Task objective:
With the material below, print exactly the lines between the line holding "ATOM 122 C C" and the line holding "ATOM 152 N N", inclusive. Add nothing else.

Source data:
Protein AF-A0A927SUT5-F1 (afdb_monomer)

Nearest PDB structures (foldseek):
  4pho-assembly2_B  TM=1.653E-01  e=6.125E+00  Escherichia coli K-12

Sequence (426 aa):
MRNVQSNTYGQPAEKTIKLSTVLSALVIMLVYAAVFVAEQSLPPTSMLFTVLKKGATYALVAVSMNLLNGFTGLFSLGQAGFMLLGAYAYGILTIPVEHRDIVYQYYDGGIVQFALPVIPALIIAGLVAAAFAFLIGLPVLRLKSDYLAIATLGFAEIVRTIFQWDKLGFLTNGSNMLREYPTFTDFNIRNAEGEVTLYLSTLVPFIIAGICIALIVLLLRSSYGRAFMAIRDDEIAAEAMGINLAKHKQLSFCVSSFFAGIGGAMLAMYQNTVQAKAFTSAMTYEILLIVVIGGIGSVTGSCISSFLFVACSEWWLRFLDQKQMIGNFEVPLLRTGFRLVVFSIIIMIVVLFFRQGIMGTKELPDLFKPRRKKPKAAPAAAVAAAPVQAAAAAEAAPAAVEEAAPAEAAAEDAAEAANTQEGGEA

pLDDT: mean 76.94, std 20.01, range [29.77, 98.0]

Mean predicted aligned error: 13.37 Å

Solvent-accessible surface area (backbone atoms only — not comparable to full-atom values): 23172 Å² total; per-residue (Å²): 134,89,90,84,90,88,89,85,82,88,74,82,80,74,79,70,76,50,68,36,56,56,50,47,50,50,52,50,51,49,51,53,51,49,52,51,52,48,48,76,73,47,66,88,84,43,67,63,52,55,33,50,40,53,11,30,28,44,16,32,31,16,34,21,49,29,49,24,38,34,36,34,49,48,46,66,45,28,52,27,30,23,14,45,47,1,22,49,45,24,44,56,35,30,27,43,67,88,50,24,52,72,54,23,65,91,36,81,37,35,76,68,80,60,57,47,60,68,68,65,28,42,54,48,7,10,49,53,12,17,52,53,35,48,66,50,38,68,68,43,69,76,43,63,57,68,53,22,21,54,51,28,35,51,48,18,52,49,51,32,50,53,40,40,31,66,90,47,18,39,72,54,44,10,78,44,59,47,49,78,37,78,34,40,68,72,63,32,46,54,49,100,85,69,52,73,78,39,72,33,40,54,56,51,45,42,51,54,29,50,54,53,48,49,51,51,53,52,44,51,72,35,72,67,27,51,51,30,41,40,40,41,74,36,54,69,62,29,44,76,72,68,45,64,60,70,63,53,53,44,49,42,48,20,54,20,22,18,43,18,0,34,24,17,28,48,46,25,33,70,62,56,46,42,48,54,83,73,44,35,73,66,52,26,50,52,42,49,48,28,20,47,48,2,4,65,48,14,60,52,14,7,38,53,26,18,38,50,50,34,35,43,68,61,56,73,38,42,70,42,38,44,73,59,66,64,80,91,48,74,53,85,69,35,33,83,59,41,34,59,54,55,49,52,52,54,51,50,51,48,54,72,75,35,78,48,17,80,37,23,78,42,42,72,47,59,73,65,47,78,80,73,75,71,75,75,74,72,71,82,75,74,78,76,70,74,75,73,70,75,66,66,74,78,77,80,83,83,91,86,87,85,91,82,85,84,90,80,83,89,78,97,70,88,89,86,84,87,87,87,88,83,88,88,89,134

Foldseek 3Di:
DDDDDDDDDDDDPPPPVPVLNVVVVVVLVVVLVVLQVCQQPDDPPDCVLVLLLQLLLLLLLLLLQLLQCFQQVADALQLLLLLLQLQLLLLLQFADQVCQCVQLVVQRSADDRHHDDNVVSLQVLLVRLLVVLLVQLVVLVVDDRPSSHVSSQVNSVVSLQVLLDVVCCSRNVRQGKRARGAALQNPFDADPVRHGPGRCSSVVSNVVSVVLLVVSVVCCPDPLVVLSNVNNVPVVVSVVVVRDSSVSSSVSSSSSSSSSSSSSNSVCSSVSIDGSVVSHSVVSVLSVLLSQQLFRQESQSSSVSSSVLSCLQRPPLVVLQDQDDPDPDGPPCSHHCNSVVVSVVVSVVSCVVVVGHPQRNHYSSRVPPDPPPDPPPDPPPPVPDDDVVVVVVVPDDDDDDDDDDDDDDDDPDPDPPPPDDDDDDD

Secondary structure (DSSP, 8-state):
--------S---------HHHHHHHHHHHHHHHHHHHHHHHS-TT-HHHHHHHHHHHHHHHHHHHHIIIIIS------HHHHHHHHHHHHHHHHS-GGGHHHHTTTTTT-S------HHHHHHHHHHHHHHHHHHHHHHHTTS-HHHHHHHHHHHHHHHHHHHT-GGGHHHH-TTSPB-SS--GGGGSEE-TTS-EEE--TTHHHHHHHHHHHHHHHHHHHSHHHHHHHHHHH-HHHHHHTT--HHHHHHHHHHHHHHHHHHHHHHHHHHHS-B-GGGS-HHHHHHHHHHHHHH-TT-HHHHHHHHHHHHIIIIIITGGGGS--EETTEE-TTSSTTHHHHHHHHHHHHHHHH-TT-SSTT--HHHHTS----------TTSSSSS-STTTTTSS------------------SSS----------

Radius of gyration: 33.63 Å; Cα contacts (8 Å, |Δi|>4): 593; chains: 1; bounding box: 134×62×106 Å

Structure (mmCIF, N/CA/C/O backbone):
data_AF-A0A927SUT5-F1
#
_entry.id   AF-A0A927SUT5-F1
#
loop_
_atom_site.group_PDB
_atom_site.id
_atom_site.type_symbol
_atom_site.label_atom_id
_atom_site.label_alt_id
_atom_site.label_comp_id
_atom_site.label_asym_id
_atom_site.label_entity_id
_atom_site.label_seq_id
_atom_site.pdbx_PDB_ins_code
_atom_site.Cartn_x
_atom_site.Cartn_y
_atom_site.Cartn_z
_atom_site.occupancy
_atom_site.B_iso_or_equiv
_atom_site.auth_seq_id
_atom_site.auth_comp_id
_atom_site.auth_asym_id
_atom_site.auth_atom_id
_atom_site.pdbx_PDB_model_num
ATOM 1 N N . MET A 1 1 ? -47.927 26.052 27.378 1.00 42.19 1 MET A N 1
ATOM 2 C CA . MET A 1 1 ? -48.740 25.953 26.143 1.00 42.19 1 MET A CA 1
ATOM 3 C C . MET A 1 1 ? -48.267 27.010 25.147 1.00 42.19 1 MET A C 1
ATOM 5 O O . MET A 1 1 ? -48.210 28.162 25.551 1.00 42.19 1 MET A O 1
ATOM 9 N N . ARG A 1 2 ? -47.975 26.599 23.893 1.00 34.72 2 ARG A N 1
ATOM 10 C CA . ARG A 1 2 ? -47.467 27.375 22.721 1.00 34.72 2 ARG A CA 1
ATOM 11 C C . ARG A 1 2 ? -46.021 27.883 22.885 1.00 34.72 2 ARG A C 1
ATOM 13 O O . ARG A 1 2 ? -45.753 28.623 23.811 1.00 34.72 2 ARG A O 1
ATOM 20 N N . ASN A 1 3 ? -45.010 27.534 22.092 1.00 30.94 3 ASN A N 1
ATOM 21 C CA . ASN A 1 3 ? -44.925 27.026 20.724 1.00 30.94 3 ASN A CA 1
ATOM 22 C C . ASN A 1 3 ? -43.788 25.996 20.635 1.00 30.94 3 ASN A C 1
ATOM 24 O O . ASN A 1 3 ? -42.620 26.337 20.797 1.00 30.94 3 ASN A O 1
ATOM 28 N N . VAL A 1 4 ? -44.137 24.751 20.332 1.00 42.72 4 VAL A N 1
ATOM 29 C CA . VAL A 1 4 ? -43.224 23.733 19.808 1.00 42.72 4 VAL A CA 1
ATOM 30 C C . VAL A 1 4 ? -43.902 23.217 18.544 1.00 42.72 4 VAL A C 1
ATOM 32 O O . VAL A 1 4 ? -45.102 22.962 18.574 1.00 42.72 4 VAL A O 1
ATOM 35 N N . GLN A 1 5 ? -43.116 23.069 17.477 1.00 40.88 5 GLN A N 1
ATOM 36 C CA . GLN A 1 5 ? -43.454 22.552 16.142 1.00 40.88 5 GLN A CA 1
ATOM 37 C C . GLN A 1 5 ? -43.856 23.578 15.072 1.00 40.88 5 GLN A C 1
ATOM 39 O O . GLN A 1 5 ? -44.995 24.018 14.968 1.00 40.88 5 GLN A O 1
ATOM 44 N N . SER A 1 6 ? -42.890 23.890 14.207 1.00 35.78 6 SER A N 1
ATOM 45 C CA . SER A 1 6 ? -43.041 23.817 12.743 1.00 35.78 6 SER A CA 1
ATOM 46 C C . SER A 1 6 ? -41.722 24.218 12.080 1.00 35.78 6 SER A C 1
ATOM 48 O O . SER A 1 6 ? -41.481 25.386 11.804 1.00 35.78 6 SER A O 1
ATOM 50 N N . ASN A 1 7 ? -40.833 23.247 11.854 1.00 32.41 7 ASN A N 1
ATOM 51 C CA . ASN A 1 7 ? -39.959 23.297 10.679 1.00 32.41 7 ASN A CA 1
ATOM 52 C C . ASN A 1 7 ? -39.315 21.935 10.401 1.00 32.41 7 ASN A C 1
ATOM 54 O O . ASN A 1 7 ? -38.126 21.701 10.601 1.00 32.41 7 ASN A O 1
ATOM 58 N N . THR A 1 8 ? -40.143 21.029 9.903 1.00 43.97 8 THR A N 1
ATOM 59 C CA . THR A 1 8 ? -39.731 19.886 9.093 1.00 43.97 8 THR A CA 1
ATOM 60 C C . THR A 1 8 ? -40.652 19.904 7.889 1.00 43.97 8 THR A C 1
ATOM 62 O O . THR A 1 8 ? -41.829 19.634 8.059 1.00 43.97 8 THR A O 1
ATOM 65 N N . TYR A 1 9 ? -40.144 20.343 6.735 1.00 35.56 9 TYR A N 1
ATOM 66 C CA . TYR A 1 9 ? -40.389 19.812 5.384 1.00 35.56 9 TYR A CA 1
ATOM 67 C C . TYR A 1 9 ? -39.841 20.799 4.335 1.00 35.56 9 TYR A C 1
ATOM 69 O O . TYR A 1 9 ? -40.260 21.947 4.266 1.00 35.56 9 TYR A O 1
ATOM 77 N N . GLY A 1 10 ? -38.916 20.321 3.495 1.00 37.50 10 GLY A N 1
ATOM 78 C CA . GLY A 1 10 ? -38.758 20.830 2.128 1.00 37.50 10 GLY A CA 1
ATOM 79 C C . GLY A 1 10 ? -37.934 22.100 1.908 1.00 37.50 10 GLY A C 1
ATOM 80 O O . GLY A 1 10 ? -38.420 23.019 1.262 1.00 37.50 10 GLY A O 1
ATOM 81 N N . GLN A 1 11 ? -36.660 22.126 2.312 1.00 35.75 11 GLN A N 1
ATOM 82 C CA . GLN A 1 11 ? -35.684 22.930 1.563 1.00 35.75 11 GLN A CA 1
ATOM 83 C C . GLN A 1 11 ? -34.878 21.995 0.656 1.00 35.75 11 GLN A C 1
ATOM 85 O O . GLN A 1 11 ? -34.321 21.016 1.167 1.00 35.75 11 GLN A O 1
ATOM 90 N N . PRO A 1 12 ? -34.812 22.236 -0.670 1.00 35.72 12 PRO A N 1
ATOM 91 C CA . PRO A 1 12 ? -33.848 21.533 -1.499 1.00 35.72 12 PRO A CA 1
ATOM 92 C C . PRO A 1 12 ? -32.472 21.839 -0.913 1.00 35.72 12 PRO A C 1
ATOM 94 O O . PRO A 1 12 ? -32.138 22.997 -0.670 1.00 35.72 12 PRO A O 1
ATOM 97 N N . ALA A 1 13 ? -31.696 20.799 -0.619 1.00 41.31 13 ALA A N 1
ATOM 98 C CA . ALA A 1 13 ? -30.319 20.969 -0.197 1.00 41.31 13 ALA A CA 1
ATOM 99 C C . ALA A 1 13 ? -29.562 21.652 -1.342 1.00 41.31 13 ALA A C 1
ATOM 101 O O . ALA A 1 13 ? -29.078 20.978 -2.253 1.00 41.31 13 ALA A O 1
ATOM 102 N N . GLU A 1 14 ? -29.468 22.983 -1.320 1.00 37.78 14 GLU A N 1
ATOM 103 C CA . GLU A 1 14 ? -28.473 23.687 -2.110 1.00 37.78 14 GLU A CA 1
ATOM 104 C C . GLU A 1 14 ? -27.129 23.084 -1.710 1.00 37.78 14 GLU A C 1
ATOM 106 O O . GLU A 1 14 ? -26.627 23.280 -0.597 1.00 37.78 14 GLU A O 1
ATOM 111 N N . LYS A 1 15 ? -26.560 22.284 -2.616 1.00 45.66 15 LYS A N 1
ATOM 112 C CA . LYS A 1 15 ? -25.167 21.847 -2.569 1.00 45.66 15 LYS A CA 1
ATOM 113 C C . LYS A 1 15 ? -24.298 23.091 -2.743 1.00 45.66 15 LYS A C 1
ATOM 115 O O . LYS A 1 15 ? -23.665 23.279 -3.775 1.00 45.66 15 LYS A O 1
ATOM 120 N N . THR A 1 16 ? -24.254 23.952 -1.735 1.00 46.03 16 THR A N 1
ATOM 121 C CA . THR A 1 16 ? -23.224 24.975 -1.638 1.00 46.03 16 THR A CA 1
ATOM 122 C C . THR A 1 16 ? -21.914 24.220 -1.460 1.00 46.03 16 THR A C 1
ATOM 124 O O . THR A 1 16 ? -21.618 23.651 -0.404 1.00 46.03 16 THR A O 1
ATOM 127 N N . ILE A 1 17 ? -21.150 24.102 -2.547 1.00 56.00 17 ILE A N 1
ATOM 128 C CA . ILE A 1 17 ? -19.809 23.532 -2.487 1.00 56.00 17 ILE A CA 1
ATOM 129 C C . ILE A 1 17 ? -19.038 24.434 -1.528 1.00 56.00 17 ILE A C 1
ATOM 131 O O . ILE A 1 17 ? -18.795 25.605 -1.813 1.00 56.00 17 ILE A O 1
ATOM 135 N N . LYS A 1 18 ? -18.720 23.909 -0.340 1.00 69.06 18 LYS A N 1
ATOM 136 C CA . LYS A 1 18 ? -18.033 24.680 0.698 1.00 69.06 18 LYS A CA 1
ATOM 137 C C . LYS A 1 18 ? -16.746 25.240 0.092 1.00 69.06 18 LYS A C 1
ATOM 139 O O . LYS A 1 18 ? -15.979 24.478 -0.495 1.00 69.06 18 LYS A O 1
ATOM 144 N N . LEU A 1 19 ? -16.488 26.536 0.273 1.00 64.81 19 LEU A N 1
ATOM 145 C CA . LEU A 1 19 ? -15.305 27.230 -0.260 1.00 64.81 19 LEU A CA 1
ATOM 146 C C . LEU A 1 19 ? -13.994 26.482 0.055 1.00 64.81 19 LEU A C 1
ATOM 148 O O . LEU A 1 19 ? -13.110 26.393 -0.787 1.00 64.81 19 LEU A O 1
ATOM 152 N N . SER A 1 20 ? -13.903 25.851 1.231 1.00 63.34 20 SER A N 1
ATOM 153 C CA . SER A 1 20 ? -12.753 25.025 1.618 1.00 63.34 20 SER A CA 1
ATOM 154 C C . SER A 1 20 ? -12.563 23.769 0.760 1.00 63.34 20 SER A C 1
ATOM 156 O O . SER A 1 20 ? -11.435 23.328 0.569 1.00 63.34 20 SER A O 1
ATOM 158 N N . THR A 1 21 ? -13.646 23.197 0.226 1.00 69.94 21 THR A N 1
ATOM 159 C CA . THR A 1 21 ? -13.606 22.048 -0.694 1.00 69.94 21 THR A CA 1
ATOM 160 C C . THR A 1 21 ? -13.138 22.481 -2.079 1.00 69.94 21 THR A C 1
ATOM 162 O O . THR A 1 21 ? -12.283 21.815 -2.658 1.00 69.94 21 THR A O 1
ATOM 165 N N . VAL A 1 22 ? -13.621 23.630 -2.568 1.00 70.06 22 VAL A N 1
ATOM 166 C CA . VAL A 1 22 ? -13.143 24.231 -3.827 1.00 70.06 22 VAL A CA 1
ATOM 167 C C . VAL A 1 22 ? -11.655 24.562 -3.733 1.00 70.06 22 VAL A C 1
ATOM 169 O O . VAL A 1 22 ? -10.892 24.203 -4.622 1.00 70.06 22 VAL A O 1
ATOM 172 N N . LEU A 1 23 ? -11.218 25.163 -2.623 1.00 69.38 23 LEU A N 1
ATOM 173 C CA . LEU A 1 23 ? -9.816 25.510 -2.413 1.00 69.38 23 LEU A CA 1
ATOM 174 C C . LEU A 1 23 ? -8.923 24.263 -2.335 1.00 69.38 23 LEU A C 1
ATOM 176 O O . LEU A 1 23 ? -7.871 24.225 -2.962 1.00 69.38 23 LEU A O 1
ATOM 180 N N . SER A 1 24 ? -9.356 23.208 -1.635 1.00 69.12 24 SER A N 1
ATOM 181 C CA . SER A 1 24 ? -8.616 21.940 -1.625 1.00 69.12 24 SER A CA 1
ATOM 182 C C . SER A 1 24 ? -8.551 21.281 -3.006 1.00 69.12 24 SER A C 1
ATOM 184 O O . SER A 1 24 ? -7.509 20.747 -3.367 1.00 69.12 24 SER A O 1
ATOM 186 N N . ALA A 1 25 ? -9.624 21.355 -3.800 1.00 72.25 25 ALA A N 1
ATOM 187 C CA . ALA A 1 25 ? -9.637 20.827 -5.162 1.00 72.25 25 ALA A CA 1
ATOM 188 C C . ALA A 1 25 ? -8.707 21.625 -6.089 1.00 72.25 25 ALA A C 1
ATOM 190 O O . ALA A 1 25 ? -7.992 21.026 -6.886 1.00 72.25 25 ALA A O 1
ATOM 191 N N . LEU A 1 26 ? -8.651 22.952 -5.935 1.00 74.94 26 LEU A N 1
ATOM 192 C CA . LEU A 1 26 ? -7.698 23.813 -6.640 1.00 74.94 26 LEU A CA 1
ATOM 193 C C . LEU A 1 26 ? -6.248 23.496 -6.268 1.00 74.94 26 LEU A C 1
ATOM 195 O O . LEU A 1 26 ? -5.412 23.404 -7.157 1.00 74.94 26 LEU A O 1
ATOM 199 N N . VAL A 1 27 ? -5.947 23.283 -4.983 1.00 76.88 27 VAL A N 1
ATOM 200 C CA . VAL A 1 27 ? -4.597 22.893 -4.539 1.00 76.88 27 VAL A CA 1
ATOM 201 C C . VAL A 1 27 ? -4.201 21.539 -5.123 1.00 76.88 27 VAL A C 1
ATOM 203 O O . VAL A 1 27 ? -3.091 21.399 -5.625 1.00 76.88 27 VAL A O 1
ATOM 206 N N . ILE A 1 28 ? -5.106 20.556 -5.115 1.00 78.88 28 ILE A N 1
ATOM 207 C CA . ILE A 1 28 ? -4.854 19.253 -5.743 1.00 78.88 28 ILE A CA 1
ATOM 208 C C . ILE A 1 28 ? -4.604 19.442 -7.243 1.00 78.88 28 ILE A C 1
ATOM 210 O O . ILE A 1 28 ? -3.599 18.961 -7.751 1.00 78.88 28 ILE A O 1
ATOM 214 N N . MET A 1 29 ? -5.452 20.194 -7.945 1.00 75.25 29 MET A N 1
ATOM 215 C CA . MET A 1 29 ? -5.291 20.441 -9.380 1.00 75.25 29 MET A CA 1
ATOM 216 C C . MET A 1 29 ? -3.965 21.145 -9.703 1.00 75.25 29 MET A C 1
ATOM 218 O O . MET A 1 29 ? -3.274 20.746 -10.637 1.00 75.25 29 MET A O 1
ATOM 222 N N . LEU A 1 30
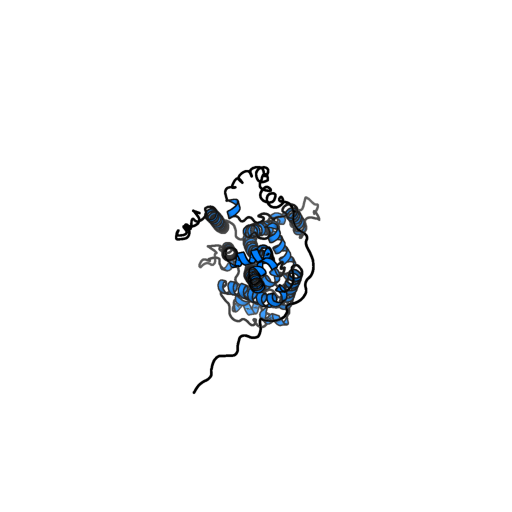 ? -3.553 22.108 -8.876 1.00 79.56 30 LEU A N 1
ATOM 223 C CA . LEU A 1 30 ? -2.265 22.788 -9.000 1.00 79.56 30 LEU A CA 1
ATOM 224 C C . LEU A 1 30 ? -1.089 21.829 -8.781 1.00 79.56 30 LEU A C 1
ATOM 226 O O . LEU A 1 30 ? -0.115 21.898 -9.522 1.00 79.56 30 LEU A O 1
ATOM 230 N N . VAL A 1 31 ? -1.180 20.903 -7.822 1.00 79.75 31 VAL A N 1
ATOM 231 C CA . VAL A 1 31 ? -0.151 19.869 -7.611 1.00 79.75 31 VAL A CA 1
ATOM 232 C C . VAL A 1 31 ? -0.038 18.951 -8.829 1.00 79.75 31 VAL A C 1
ATOM 234 O O . VAL A 1 31 ? 1.071 18.693 -9.285 1.00 79.75 31 VAL A O 1
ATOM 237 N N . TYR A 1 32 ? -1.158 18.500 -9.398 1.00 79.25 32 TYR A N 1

Reply to the task:
ATOM 122 C C . THR A 1 16 ? -21.914 24.220 -1.460 1.00 46.03 16 THR A C 1
ATOM 124 O O . THR A 1 16 ? -21.618 23.651 -0.404 1.00 46.03 16 THR A O 1
ATOM 127 N N . ILE A 1 17 ? -21.150 24.102 -2.547 1.00 56.00 17 ILE A N 1
ATOM 128 C CA . ILE A 1 17 ? -19.809 23.532 -2.487 1.00 56.00 17 ILE A CA 1
ATOM 129 C C . ILE A 1 17 ? -19.038 24.434 -1.528 1.00 56.00 17 ILE A C 1
ATOM 131 O O . ILE A 1 17 ? -18.795 25.605 -1.813 1.00 56.00 17 ILE A O 1
ATOM 135 N N . LYS A 1 18 ? -18.720 23.909 -0.340 1.00 69.06 18 LYS A N 1
ATOM 136 C CA . LYS A 1 18 ? -18.033 24.680 0.698 1.00 69.06 18 LYS A CA 1
ATOM 137 C C . LYS A 1 18 ? -16.746 25.240 0.092 1.00 69.06 18 LYS A C 1
ATOM 139 O O . LYS A 1 18 ? -15.979 24.478 -0.495 1.00 69.06 18 LYS A O 1
ATOM 144 N N . LEU A 1 19 ? -16.488 26.536 0.273 1.00 64.81 19 LEU A N 1
ATOM 145 C CA . LEU A 1 19 ? -15.305 27.230 -0.260 1.00 64.81 19 LEU A CA 1
ATOM 146 C C . LEU A 1 19 ? -13.994 26.482 0.055 1.00 64.81 19 LEU A C 1
ATOM 148 O O . LEU A 1 19 ? -13.110 26.393 -0.787 1.00 64.81 19 LEU A O 1
ATOM 152 N N . SER A 1 20 ? -13.903 25.851 1.231 1.00 63.34 20 SER A N 1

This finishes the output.